Мне стало плохо, охватил озноб, и я спряталась с головой под одеяло.

Дни потекли однообразно. Директора гимназии заменили. Подняли вопрос об отмене изучения Закона Божьего, хотя он преподавался по-прежнему. Но занятия были уже не такие, как прежде.

Нас собирали в общий гимназический зал. Приходил мужчина со скрипкой, и мы под нее разучивали революционные песни. Меня распирало, я пела, не жалея голоса, а иногда в горле застревал ком, и я лишь открывала рот.

С полной «кашей» в голове я вернулась в Медвежье.

Мама плакала. Она очень переживала за Сережу, который оставался на фронте. С горечью рассказывала, как в Землянске поймали пристава и плевали ему в лицо.

- Не к добру это, не к добру!

Я удивилась:

- Мама, а как они с нами? Папу на два года…

- Все равно…

Я заметила, как осунулся папа. Лицо его сделалось озабоченным. Он выписывал все газеты и в свободное от работы время читал, а потом ходил по комнате и о чем-то разговаривал сам с собою.

5

Лето перелистывало странички календаря. В садах наливались яблоки. В полях колосилась рожь. Все предвещало богатый урожай и безбедную зимовку. Меня не очень задевали думы отца и матери. Я продолжала кататься верхом на лошади, наведывалась в гости к Русановым, а по пути, двигаясь рысцой мимо села Трещевки, где виднелся барский дом, думала о Новикове.

Вячеслав Митрофанович воевал. Вместо него управлялся приказчик. Село тянулось по правому берегу реки Трещевки. У плотин прудов, которые шли чередой, на склон лезли редкие домики. Я представляла, как когда-то здесь скакал Новиков. Видимо он, как и я, любовался разноцветной нивой, по которой ветер чертил и чертил свой бесконечный узор.

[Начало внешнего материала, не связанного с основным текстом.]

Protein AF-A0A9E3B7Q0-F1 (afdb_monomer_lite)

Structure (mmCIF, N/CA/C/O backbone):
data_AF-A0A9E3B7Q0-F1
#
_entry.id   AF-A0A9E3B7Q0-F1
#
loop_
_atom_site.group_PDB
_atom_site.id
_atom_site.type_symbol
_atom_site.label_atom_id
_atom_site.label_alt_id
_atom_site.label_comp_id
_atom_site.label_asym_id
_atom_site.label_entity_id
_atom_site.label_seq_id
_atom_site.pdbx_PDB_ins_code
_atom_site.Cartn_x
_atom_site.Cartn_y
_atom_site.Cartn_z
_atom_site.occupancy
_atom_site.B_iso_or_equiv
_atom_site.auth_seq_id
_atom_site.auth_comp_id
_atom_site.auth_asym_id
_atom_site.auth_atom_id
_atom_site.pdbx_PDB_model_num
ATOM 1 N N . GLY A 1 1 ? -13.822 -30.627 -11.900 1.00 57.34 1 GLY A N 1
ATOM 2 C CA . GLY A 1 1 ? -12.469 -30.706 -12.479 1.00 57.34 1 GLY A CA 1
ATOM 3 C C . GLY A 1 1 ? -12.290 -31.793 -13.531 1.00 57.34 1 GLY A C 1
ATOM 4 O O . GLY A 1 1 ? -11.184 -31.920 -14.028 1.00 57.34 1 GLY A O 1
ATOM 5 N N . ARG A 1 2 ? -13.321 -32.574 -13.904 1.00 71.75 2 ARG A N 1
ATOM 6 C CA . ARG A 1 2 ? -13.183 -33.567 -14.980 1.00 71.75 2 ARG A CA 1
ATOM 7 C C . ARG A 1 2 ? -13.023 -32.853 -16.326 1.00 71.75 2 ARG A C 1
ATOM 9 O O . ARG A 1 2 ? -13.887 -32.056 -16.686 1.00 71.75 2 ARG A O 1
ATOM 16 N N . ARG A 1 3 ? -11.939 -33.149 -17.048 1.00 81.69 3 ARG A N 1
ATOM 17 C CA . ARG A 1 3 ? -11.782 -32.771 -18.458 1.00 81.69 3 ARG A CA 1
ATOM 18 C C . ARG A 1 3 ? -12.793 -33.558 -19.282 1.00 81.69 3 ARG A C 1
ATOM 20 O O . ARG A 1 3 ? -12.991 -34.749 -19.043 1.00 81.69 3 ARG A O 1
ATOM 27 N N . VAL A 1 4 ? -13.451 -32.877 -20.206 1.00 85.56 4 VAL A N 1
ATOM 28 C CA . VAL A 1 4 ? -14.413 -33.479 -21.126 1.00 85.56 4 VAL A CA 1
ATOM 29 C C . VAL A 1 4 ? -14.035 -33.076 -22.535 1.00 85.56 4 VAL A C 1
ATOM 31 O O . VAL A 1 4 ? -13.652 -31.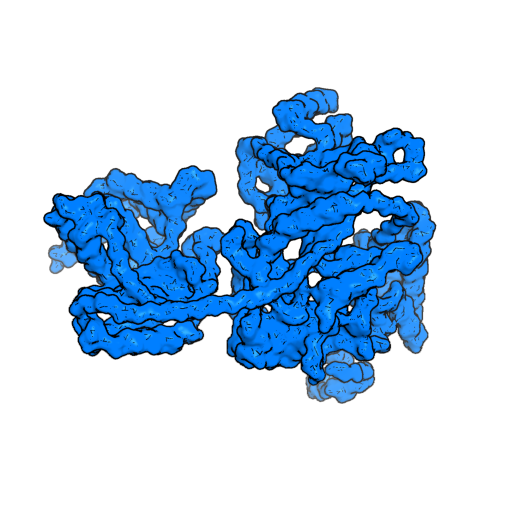932 -22.786 1.00 85.56 4 VAL A O 1
ATOM 34 N N . THR A 1 5 ? -14.128 -34.022 -23.456 1.00 86.31 5 THR A N 1
ATOM 35 C CA . THR A 1 5 ? -13.990 -33.728 -24.878 1.00 86.31 5 THR A CA 1
ATOM 36 C C . THR A 1 5 ? -15.162 -32.869 -25.346 1.00 86.31 5 THR A C 1
ATOM 38 O O . THR A 1 5 ? -16.240 -32.855 -24.745 1.00 86.31 5 THR A O 1
ATOM 41 N N . TYR A 1 6 ? -14.978 -32.177 -26.469 1.00 82.88 6 TYR A N 1
ATOM 42 C CA . TYR A 1 6 ? -16.053 -31.421 -27.109 1.00 82.88 6 TYR A CA 1
ATOM 43 C C . TYR A 1 6 ? -17.302 -32.288 -27.361 1.00 82.88 6 TYR A C 1
ATOM 45 O O . TYR A 1 6 ? -18.421 -31.859 -27.084 1.00 82.88 6 TYR A O 1
ATOM 53 N N . GLN A 1 7 ? -17.122 -33.532 -27.824 1.00 84.31 7 GLN A N 1
ATOM 54 C CA . GLN A 1 7 ? -18.243 -34.442 -28.078 1.00 84.31 7 GLN A CA 1
ATOM 55 C C . GLN A 1 7 ? -18.978 -34.834 -26.793 1.00 84.31 7 GLN A C 1
ATOM 57 O O . GLN A 1 7 ? -20.204 -34.758 -26.752 1.00 84.31 7 GLN A O 1
ATOM 62 N N . GLU A 1 8 ? -18.253 -35.193 -25.729 1.00 85.88 8 GLU A N 1
ATOM 63 C CA . GLU A 1 8 ? -18.866 -35.486 -24.428 1.00 85.88 8 GLU A CA 1
ATOM 64 C C . GLU A 1 8 ? -19.643 -34.273 -23.903 1.00 85.88 8 GLU A C 1
ATOM 66 O O . GLU A 1 8 ? -20.782 -34.413 -23.455 1.00 85.88 8 GLU A O 1
ATOM 71 N N . LEU A 1 9 ? -19.084 -33.066 -24.022 1.00 83.00 9 LEU A N 1
ATOM 72 C CA . LEU A 1 9 ? -19.751 -31.847 -23.576 1.00 83.00 9 LEU A CA 1
ATOM 73 C C . LEU A 1 9 ? -21.079 -31.607 -24.311 1.00 83.00 9 LEU A C 1
ATOM 75 O O . LEU A 1 9 ? -22.080 -31.282 -23.670 1.00 83.00 9 LEU A O 1
ATOM 79 N N . LEU A 1 10 ? -21.124 -31.829 -25.629 1.00 82.06 10 LEU A N 1
ATOM 80 C CA . LEU A 1 10 ? -22.364 -31.726 -26.407 1.00 82.06 10 LEU A CA 1
ATOM 81 C C . LEU A 1 10 ? -23.430 -32.739 -25.964 1.00 82.06 10 LEU A C 1
ATOM 83 O O . LEU A 1 10 ? -24.619 -32.434 -26.048 1.00 82.06 10 LEU A O 1
ATOM 87 N N . THR A 1 11 ? -23.030 -33.920 -25.479 1.00 82.31 11 THR A N 1
ATOM 88 C CA . THR A 1 11 ? -23.975 -34.914 -24.935 1.00 82.31 11 THR A CA 1
ATOM 89 C C . THR A 1 11 ? -24.485 -34.556 -23.539 1.00 82.31 11 THR A C 1
ATOM 91 O O . THR A 1 11 ? -25.626 -34.875 -23.207 1.00 82.31 11 THR A O 1
ATOM 94 N N . LEU A 1 12 ? -23.674 -33.860 -22.735 1.00 80.56 12 LEU A N 1
ATOM 95 C CA . LEU A 1 12 ? -24.014 -33.452 -21.368 1.00 80.56 12 LEU A CA 1
ATOM 96 C C . LEU A 1 12 ? -24.917 -32.211 -21.311 1.00 80.56 12 LEU A C 1
ATOM 98 O O . LEU A 1 12 ? -25.581 -31.991 -20.298 1.00 80.56 12 LEU A O 1
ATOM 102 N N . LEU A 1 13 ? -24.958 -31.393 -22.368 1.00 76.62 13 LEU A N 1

Я слышала, что жена Новикова после его отъезда на фронт съехала в свое имение под Павловском - уездный город южнее Воронежа - и больше в Трещевке не появлялась. По словам Русановых, «между Любой и Славой пробежала кошка».

Ох, уж эти Русановы!

Их село Ерофеевка обрело вид милой усадьбы: липы вытянулись по кромке поля, словно солдаты в огромных зеленых балахонах выстроились в шеренгу. От строя лип к домику-четверне - из четырех комнат - сбегала аллея. Она перемахивала плотину замершего пруда. А в охвате липовой посадки разбросали кроны деревья воргуля - сорт яблони. И, словно эскадрон с пиками, подпирал берег пруда прямоугольник из сосен. Все это покоилось как бы в низине, если смотреть с бугра, на котором в тени сирени у церкви под огромными плитами лежали предки Русановых.

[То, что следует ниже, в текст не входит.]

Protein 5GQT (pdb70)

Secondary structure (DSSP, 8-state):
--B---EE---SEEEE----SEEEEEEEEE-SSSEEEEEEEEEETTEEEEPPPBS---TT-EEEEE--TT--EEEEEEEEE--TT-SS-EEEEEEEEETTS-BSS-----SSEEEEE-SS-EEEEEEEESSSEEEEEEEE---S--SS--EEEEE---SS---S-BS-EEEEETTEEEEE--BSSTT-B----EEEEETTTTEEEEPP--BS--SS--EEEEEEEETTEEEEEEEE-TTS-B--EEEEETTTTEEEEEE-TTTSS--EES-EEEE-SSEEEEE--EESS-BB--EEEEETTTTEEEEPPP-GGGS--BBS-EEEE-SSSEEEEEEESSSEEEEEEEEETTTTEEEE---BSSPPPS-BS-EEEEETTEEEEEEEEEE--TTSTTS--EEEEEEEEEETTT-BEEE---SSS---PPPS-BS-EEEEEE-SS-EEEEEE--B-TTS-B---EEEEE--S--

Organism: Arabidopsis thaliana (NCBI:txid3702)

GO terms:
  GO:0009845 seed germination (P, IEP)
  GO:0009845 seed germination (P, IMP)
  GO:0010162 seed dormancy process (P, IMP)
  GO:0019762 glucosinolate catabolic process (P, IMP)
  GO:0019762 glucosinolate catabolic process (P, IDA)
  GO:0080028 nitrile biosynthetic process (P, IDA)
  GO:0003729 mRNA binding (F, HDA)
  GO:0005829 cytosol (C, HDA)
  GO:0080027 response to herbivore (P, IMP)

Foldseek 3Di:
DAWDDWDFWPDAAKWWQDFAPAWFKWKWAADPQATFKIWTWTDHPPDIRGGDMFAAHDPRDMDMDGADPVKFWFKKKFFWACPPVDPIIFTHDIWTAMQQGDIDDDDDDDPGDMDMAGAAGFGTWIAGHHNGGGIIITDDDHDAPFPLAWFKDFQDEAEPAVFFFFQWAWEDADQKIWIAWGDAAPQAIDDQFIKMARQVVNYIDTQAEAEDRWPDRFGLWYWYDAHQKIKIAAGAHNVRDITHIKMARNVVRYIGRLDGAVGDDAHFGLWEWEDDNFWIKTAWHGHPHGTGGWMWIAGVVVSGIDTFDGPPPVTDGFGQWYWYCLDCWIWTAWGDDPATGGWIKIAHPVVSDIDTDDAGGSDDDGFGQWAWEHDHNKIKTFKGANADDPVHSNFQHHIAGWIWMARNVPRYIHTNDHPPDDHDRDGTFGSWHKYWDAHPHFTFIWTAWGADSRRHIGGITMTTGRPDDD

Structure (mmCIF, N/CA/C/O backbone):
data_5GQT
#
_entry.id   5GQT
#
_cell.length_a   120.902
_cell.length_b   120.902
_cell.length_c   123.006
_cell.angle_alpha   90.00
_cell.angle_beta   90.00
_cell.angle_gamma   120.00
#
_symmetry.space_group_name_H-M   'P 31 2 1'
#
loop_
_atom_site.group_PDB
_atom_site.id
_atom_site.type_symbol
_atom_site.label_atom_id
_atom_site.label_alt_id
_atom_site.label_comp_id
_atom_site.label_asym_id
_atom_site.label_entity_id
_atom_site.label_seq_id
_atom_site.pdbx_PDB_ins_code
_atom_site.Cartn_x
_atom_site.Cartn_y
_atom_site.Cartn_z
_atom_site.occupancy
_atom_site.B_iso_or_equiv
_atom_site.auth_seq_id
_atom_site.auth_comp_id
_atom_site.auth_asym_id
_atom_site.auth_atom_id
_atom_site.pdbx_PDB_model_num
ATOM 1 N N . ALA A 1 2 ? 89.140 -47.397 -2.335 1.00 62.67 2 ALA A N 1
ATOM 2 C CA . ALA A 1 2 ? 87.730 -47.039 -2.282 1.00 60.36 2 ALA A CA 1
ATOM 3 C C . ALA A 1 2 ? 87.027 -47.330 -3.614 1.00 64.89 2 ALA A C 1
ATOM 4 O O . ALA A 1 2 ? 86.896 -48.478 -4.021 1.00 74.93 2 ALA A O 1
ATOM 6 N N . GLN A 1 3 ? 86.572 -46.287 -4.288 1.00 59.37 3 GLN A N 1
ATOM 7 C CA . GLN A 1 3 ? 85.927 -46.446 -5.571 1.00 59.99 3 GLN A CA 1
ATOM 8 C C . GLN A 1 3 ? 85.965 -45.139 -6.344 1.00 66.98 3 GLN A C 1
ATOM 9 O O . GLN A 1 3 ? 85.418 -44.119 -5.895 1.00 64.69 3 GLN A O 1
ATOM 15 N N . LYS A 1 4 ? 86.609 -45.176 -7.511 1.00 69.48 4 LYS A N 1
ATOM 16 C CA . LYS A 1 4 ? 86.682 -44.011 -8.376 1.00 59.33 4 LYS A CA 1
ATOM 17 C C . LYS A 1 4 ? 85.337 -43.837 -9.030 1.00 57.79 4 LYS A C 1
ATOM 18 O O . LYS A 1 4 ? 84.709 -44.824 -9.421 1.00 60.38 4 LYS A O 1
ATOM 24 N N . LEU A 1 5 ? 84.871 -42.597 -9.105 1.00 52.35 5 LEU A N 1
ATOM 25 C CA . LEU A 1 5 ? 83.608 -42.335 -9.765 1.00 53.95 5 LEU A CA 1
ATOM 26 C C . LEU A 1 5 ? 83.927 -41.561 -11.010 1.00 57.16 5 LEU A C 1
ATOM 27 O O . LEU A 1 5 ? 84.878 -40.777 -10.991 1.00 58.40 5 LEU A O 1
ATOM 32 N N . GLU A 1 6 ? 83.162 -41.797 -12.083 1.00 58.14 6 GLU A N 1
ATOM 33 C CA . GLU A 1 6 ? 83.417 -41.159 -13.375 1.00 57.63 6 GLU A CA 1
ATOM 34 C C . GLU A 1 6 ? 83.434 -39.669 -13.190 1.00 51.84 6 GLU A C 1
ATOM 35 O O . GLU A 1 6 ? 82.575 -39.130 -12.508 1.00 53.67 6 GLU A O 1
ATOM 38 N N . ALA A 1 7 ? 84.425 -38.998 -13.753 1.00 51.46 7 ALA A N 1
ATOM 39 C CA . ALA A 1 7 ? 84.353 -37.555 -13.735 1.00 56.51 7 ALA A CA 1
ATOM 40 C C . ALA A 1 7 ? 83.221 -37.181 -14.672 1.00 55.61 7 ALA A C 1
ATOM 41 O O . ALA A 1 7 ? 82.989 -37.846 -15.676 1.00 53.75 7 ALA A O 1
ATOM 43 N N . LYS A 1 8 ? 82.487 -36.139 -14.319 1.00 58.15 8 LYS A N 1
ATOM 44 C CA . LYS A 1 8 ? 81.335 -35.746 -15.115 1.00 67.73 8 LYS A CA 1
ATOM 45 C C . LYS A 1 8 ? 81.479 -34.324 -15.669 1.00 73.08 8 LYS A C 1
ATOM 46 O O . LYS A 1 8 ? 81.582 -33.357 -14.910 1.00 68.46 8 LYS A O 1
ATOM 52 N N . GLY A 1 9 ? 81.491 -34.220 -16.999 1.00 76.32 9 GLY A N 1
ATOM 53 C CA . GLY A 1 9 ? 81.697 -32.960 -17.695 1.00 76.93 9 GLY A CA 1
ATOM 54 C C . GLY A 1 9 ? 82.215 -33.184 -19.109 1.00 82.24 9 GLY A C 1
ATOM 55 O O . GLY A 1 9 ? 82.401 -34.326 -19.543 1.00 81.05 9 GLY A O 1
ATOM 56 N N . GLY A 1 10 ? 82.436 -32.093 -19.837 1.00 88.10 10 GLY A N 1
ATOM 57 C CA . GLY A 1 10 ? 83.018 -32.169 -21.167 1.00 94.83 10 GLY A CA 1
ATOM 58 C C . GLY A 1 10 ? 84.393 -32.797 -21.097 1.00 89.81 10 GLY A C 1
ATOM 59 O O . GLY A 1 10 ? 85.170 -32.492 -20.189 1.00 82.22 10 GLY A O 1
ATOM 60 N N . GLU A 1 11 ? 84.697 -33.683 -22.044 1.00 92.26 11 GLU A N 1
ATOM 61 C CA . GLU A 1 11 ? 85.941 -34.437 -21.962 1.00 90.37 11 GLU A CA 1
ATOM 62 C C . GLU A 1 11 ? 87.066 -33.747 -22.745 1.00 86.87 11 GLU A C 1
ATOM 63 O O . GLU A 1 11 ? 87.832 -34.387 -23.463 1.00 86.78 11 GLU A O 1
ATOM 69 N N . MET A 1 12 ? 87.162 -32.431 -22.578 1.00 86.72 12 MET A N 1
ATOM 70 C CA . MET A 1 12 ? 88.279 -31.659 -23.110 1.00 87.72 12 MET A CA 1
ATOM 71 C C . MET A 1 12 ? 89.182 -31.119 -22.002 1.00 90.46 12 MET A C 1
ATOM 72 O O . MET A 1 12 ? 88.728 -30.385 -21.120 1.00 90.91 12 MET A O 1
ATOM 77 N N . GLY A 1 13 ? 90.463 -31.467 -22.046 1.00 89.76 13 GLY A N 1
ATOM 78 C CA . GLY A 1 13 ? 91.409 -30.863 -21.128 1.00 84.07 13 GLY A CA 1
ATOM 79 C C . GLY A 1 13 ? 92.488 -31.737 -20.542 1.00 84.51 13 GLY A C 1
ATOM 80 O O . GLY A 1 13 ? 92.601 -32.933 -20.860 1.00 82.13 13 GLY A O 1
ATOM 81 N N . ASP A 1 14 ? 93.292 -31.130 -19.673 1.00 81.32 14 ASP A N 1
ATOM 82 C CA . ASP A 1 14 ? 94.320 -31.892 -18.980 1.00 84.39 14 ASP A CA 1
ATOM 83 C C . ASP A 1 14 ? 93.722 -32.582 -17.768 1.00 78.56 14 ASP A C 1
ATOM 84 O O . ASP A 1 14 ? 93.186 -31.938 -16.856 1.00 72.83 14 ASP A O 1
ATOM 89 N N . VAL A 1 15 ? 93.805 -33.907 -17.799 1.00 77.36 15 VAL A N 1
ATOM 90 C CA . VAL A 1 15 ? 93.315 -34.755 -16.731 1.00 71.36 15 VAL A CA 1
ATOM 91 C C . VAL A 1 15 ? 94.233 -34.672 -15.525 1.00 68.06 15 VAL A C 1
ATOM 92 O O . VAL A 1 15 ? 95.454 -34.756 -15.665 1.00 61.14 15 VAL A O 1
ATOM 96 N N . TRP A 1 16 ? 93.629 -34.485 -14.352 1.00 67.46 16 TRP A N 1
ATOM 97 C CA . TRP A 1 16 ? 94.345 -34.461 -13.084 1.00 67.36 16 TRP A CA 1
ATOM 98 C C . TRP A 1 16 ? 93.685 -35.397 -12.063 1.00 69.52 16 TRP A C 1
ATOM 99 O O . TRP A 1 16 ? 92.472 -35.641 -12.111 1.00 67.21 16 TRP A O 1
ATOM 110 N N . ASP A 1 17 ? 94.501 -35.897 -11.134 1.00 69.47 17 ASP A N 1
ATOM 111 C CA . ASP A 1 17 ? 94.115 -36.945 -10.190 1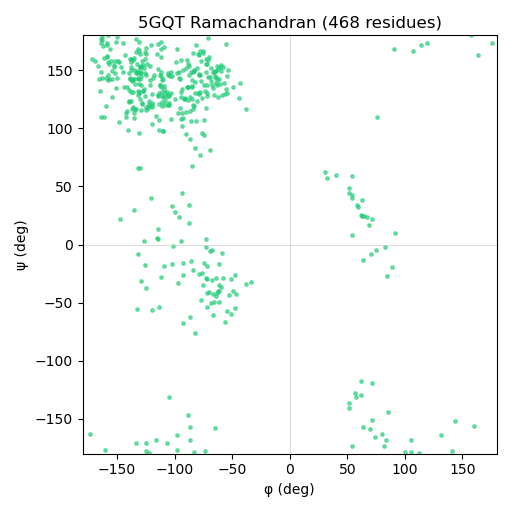.00 61.85 17 ASP A CA 1
ATOM 112 C C . ASP A 1 17 ? 94.861 -36.762 -8.870 1.00 63.90 17 ASP A C 1
ATOM 113 O O . ASP A 1 17 ? 96.055 -37.059 -8.779 1.00 63.94 17 ASP A O 1
ATOM 118 N N . ASP A 1 18 ? 94.158 -36.282 -7.848 1.00 60.71 18 ASP A N 1
ATOM 119 C CA . ASP A 1 18 ? 94.770 -36.067 -6.547 1.00 56.35 18 ASP A CA 1
ATOM 120 C C . ASP A 1 18 ? 95.049 -37.393 -5.850 1.00 57.95 18 ASP A C 1
ATOM 121 O O . ASP A 1 18 ? 95.848 -37.460 -4.922 1.00 63.94 18 ASP A O 1
ATOM 126 N N . GLY A 1 19 ? 94.390 -38.456 -6.290 1.00 57.39 19 GLY A N 1
ATOM 127 C CA . GLY A 1 19 ? 94.531 -39.736 -5.619 1.00 59.62 19 GLY A CA 1
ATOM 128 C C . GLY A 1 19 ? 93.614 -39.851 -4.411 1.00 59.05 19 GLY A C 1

Русановы рассказали мне, что Вячеслав Митрофанович отличился в боях, что уже командует Смоленским полком, что полк успешно отбивает атаки немцев и даже переходит в наступление.

А у нас северный ветер часто пригонял низкие тучи. Они проносились над городом и исчезали. Я часто сидела в классе гимназии одна и думала: «Что же происходит? Почему не рад папа, горюет мама? Почему до сих пор не закончилась война? Не вернулись мой брат и Новиков?» Уроки теперь проводились редко. Нас все чаще отпускали с занятий. Несмотря на непогоду, срывали на всевозможные митинги. Строем по четыре человека в ряд гимназисты уходили на площадь, где слушали долгие речи. Ораторы отчаянно жестикулировали. Слышны были слова «освобождение», «равенство», «братство». Но стоило только кому-нибудь спросить, что это значит, оратор покидал трибуну и сменялся другим.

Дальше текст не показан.